• **EXERCISE DESCRIPTION**: Copy nothing but the lines below running from the line containing "ATOM 13 O O . ARG" through the line containing "ATOM 38 C C .", both end lines included.
^^^^
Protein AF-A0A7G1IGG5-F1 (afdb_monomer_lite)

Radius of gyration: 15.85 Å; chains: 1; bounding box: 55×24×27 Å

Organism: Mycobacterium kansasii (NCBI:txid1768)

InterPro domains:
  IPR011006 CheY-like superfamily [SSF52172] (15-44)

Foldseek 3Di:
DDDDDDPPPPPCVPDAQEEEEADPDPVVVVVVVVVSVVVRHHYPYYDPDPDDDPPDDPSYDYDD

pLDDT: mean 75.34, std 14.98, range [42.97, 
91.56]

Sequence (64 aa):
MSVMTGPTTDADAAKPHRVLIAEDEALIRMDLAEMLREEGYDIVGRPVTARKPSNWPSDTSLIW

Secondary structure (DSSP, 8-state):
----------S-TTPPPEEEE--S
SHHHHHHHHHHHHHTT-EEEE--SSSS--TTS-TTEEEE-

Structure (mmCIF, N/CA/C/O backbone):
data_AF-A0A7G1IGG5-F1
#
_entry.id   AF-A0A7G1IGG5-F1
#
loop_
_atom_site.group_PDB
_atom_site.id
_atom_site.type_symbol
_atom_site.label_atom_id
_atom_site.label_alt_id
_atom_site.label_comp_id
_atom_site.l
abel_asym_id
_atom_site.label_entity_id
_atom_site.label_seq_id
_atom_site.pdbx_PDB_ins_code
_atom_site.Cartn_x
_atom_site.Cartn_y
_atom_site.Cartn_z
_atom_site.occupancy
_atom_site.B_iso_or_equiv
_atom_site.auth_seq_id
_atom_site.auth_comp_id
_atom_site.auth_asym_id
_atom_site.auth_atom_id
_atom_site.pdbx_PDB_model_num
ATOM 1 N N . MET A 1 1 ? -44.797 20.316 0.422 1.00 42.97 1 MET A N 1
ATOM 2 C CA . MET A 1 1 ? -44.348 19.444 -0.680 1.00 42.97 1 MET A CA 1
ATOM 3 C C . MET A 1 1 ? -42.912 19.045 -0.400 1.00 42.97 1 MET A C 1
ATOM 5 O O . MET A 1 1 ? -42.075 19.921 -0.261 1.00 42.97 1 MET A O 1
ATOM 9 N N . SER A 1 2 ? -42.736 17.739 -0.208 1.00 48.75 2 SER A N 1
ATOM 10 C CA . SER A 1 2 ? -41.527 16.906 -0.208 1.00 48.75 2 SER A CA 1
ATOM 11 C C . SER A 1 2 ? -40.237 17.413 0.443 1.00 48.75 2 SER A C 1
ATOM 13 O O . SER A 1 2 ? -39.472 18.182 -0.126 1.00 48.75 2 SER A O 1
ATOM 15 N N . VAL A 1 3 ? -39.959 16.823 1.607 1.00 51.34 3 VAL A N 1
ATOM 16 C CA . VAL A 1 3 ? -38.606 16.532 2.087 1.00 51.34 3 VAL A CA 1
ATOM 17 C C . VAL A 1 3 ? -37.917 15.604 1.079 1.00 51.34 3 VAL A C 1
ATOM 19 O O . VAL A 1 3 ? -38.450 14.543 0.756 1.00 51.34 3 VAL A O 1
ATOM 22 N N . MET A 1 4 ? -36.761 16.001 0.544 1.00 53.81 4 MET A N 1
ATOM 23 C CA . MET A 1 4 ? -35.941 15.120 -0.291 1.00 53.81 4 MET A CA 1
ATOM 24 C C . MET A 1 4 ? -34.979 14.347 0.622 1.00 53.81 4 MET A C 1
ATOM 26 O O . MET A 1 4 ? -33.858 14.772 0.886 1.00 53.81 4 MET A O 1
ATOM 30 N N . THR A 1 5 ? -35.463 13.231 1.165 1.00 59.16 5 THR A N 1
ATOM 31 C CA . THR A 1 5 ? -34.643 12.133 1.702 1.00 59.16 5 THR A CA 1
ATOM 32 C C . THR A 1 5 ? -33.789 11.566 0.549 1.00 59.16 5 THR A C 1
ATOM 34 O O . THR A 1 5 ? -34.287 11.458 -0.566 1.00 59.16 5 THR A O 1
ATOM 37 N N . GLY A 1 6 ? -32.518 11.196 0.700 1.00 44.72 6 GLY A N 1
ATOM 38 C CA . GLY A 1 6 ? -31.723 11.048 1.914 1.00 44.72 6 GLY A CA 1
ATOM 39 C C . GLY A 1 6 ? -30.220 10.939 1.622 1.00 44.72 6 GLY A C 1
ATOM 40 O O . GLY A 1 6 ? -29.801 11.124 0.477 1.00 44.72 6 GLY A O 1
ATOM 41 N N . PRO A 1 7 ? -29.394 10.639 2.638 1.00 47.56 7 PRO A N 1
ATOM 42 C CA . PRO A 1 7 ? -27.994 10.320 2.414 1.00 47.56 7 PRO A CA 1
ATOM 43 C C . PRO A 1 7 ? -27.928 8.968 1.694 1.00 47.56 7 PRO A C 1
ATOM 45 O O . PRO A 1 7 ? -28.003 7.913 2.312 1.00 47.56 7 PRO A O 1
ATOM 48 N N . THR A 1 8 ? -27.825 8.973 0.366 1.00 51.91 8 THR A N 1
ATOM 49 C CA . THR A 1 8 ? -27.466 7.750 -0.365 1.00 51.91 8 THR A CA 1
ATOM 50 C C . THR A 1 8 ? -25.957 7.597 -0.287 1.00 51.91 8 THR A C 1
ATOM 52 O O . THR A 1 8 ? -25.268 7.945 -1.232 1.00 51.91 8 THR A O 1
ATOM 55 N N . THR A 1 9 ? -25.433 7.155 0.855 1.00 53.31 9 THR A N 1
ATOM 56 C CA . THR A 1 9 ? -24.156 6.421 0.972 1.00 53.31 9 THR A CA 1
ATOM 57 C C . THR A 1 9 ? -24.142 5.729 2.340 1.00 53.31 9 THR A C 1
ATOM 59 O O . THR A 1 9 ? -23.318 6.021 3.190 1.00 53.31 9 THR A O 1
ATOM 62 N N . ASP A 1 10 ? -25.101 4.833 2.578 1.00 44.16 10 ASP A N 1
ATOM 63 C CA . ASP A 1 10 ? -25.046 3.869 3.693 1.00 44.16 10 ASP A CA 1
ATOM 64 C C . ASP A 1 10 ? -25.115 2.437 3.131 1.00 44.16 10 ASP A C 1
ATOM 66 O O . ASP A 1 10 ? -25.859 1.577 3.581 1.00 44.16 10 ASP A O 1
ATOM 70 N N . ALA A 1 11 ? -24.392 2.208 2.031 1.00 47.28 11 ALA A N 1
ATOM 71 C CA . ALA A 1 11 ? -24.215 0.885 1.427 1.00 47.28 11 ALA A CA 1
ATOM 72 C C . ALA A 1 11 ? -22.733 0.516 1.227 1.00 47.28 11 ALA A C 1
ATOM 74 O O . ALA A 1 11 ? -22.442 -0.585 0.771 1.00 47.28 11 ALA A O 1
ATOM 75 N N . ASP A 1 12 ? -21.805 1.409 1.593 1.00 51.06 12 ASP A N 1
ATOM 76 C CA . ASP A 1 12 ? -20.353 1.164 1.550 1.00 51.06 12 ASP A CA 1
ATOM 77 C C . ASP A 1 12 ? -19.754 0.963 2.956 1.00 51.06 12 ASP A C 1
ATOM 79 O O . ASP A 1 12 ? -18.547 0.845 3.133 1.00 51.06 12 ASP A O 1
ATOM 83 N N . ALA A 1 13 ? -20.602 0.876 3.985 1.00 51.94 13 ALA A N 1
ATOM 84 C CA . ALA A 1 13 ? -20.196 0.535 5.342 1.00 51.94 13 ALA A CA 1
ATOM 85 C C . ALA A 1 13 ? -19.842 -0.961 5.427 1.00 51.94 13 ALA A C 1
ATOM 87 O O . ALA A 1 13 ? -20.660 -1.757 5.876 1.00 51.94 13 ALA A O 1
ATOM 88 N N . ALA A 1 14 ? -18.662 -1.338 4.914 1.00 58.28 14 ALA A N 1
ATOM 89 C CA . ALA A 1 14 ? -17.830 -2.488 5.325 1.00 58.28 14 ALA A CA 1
^^^^
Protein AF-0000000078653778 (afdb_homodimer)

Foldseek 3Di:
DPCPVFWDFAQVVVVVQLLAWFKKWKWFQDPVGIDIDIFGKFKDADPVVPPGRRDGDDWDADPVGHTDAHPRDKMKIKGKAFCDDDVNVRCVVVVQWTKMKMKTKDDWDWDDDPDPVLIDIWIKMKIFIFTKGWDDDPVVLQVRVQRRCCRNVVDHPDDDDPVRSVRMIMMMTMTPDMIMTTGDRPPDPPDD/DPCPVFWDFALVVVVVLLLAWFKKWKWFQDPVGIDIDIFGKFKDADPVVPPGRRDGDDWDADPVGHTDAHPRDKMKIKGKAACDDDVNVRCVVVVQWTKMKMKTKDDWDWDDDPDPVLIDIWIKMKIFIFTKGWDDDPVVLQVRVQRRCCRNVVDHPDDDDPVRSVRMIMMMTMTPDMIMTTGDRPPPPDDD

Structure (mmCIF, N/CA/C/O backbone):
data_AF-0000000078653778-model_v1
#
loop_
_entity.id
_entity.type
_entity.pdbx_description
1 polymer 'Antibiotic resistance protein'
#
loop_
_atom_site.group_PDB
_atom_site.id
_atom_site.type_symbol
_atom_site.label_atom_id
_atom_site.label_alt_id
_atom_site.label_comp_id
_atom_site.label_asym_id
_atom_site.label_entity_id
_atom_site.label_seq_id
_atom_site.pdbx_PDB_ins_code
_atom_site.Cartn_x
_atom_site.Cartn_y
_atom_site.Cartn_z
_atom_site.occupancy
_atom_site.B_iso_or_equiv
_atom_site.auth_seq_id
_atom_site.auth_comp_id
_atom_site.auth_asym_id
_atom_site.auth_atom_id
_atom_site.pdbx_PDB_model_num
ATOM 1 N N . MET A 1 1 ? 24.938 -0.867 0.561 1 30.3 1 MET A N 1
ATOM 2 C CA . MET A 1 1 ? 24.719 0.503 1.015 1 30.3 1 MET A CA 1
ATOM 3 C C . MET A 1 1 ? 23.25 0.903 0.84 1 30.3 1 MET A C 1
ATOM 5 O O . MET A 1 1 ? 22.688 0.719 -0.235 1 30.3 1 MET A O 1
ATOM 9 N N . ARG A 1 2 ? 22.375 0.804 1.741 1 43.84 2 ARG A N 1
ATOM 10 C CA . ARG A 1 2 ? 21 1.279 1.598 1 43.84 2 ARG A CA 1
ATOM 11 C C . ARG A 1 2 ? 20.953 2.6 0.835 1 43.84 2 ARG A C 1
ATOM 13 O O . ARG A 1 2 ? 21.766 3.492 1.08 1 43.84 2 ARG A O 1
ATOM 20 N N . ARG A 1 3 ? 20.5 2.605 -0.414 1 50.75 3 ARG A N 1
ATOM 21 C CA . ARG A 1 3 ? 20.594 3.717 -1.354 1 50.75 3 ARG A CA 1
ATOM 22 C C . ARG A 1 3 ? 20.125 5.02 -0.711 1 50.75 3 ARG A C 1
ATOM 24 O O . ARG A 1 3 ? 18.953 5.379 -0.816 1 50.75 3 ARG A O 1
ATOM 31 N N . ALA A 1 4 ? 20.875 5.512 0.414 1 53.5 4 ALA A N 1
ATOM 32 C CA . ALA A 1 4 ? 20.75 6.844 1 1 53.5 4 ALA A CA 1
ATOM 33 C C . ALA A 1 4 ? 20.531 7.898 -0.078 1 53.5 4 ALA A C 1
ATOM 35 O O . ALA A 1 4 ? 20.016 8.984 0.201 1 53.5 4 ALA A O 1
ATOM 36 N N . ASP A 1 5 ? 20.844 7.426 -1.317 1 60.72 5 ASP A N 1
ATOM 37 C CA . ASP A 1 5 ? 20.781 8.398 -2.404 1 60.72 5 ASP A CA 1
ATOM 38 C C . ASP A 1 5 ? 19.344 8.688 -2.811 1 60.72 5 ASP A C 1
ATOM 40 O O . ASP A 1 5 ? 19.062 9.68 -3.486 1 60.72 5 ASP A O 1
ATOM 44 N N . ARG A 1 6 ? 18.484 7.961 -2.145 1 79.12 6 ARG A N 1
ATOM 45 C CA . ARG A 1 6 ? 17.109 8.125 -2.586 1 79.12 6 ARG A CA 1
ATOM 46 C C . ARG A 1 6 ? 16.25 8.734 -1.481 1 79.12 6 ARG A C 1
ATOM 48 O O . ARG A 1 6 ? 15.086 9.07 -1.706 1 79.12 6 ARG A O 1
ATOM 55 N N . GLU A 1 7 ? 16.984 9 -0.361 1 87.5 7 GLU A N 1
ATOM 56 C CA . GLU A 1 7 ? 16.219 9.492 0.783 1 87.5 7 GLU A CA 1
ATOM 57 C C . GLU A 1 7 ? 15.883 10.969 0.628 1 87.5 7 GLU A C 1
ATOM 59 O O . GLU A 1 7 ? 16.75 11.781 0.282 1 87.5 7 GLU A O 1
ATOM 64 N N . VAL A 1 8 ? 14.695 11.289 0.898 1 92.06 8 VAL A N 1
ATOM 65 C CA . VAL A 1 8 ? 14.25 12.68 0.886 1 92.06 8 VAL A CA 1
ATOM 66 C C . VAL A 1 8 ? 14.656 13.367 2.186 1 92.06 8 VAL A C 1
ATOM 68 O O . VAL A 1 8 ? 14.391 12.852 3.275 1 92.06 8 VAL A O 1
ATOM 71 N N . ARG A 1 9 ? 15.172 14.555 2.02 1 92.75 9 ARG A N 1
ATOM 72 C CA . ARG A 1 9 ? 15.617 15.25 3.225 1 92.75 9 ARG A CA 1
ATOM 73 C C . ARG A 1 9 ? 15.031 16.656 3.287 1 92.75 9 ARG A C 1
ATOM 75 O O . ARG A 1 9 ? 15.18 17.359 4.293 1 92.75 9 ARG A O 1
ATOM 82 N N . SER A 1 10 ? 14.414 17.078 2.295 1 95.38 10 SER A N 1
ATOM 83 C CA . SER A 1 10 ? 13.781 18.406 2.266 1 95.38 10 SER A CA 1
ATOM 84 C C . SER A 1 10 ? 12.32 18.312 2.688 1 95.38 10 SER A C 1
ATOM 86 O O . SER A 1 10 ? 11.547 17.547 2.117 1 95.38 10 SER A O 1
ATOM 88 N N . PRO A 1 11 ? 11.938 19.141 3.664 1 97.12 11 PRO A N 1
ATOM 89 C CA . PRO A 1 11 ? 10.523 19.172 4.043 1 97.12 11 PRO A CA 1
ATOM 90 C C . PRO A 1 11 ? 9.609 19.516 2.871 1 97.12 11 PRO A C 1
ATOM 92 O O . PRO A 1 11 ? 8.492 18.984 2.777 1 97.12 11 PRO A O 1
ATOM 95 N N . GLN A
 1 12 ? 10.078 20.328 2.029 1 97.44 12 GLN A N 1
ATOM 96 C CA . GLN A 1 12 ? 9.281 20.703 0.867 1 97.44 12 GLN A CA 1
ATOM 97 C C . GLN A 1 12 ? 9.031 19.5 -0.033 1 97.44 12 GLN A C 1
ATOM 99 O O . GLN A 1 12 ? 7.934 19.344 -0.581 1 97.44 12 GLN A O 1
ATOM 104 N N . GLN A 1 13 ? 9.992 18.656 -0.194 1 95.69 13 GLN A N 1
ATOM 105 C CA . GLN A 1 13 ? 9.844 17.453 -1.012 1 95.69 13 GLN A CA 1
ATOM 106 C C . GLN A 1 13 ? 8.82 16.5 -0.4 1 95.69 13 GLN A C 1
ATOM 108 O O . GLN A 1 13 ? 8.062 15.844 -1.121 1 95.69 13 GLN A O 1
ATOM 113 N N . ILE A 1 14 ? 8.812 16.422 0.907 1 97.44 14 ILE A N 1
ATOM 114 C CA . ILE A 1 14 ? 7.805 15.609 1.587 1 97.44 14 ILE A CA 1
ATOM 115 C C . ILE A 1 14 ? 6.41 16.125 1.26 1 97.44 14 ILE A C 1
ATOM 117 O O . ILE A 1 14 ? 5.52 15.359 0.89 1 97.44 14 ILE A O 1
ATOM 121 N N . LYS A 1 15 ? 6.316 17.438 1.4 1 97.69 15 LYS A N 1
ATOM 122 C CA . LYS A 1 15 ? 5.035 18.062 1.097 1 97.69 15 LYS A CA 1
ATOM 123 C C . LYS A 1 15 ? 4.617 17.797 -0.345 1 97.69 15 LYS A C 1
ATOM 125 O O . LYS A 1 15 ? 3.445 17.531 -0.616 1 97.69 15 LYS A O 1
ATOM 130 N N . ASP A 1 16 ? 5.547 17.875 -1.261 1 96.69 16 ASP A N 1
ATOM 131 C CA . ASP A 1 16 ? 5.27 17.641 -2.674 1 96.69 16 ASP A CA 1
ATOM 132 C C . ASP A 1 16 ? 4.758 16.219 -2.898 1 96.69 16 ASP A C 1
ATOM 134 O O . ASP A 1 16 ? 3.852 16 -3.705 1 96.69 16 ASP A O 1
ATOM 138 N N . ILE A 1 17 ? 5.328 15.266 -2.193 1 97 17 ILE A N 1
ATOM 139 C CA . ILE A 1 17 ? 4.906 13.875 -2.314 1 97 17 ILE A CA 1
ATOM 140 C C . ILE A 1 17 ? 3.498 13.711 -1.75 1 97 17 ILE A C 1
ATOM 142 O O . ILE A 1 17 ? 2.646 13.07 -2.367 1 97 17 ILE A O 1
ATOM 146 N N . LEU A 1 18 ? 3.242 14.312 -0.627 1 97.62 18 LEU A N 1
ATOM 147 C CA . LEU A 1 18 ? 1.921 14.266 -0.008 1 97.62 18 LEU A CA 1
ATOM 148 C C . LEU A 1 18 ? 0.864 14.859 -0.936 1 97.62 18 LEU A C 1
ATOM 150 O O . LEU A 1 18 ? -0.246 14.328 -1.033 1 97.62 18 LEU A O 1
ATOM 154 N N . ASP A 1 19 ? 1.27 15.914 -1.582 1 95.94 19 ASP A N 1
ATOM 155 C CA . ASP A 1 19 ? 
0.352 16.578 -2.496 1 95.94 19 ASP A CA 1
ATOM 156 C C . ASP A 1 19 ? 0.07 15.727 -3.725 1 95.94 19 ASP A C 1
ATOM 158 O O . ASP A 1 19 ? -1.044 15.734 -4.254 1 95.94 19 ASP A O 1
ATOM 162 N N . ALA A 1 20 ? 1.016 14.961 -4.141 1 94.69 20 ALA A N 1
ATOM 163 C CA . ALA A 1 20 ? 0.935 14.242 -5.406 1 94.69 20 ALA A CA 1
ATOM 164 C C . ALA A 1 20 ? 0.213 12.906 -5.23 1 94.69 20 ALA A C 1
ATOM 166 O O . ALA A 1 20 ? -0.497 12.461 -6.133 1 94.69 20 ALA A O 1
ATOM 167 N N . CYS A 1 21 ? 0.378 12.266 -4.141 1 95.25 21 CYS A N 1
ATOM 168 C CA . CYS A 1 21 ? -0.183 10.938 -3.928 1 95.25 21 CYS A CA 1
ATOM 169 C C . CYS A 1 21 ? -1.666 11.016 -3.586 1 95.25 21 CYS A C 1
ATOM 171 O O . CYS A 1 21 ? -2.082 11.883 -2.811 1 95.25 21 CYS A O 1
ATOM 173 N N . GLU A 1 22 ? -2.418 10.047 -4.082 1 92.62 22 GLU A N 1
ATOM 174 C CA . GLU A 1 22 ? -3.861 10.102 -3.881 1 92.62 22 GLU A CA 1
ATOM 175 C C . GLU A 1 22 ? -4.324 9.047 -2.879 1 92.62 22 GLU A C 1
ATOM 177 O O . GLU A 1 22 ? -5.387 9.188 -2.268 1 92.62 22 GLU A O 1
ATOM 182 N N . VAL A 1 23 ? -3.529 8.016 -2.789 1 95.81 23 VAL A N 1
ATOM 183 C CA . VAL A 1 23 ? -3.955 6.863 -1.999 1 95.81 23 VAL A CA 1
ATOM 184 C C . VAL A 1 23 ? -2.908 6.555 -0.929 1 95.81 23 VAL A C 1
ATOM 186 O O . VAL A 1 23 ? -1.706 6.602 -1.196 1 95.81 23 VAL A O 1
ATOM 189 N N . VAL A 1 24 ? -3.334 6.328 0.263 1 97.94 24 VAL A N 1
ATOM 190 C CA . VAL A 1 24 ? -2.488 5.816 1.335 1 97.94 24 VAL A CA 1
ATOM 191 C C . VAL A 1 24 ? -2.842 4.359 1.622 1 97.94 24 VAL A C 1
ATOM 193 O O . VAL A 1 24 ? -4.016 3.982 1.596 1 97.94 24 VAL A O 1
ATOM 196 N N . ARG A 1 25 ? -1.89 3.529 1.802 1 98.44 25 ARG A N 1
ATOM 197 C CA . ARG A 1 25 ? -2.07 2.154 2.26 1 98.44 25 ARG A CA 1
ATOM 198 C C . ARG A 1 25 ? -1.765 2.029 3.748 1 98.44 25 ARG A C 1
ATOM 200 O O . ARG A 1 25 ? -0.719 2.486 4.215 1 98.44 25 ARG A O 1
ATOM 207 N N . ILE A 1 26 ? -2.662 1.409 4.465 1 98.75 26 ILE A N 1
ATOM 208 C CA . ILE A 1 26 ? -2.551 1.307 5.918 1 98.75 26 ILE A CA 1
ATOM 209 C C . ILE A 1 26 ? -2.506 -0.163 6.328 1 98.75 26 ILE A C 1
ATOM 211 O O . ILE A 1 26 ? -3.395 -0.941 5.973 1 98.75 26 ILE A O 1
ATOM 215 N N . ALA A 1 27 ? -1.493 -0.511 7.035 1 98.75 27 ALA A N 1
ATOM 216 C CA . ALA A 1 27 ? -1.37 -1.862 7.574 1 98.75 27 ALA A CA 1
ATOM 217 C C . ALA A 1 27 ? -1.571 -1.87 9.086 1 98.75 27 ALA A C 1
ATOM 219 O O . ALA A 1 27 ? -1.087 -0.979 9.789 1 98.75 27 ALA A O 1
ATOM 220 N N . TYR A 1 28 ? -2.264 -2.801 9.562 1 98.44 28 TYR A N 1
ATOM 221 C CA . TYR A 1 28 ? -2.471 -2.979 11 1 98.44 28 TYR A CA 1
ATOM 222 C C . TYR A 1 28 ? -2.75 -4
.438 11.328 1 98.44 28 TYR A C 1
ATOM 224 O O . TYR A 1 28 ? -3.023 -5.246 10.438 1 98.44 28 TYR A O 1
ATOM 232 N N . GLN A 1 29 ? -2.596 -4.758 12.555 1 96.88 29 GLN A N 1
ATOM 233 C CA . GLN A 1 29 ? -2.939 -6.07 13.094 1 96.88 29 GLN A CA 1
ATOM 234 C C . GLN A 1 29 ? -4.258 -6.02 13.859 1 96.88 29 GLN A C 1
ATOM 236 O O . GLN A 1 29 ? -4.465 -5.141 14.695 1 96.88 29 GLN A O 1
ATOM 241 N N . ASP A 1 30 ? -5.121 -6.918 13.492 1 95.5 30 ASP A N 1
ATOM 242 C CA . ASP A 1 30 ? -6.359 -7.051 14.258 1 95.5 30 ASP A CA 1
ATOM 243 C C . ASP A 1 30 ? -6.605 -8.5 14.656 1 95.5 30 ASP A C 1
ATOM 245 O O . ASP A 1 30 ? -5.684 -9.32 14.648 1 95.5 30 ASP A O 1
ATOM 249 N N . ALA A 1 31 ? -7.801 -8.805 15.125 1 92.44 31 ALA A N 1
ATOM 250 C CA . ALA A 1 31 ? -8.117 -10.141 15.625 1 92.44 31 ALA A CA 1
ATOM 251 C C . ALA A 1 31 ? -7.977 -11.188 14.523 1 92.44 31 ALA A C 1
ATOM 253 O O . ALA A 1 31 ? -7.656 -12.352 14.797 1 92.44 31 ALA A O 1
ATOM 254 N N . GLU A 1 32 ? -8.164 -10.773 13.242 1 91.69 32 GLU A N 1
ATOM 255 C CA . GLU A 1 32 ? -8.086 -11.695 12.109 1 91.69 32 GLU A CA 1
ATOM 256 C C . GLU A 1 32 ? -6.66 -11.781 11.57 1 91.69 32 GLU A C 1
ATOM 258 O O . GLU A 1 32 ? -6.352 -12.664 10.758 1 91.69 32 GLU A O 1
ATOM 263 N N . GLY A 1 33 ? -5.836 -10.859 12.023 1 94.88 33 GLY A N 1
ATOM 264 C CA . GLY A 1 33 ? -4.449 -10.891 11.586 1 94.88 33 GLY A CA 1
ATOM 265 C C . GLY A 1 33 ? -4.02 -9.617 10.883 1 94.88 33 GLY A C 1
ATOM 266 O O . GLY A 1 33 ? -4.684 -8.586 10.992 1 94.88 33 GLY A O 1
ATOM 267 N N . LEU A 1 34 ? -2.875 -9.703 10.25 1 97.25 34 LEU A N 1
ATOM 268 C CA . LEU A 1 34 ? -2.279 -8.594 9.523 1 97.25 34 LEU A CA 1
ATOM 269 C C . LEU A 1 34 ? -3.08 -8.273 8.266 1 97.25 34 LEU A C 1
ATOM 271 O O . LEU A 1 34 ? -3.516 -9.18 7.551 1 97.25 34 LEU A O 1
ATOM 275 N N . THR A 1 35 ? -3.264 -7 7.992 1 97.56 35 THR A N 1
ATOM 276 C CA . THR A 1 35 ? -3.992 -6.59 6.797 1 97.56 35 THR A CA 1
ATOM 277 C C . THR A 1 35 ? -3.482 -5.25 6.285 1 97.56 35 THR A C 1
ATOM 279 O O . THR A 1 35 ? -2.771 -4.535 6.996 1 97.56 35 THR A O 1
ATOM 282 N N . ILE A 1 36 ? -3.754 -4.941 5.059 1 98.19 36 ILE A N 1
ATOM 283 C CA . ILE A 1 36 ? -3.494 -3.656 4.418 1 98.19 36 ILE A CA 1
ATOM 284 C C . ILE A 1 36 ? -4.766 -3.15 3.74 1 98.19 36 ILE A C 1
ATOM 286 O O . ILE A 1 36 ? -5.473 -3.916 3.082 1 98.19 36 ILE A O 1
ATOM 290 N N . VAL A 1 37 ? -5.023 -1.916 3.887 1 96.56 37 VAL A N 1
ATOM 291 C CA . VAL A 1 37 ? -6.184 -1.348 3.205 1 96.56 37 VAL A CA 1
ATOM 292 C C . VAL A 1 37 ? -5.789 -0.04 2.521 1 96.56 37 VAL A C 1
^^^^
• **RESULT OF THIS EXERCISE**:
ATOM 13 O O . ARG A 1 2 ? 21.766 3.492 1.08 1 43.84 2 ARG A O 1
ATOM 20 N N . ARG A 1 3 ? 20.5 2.605 -0.414 1 50.75 3 ARG A N 1
ATOM 21 C CA . ARG A 1 3 ? 20.594 3.717 -1.354 1 50.75 3 ARG A CA 1
ATOM 22 C C . ARG A 1 3 ? 20.125 5.02 -0.711 1 50.75 3 ARG A C 1
ATOM 24 O O . ARG A 1 3 ? 18.953 5.379 -0.816 1 50.75 3 ARG A O 1
ATOM 31 N N . ALA A 1 4 ? 20.875 5.512 0.414 1 53.5 4 ALA A N 1
ATOM 32 C CA . ALA A 1 4 ? 20.75 6.844 1 1 53.5 4 ALA A CA 1
ATOM 33 C C . ALA A 1 4 ? 20.531 7.898 -0.078 1 53.5 4 ALA A C 1
ATOM 35 O O . ALA A 1 4 ? 20.016 8.984 0.201 1 53.5 4 ALA A O 1
ATOM 36 N N . ASP A 1 5 ? 20.844 7.426 -1.317 1 60.72 5 ASP A N 1
ATOM 37 C CA . ASP A 1 5 ? 20.781 8.398 -2.404 1 60.72 5 ASP A CA 1
ATOM 38 C C . ASP A 1 5 ? 19.344 8.688 -2.811 1 60.72 5 ASP A C 1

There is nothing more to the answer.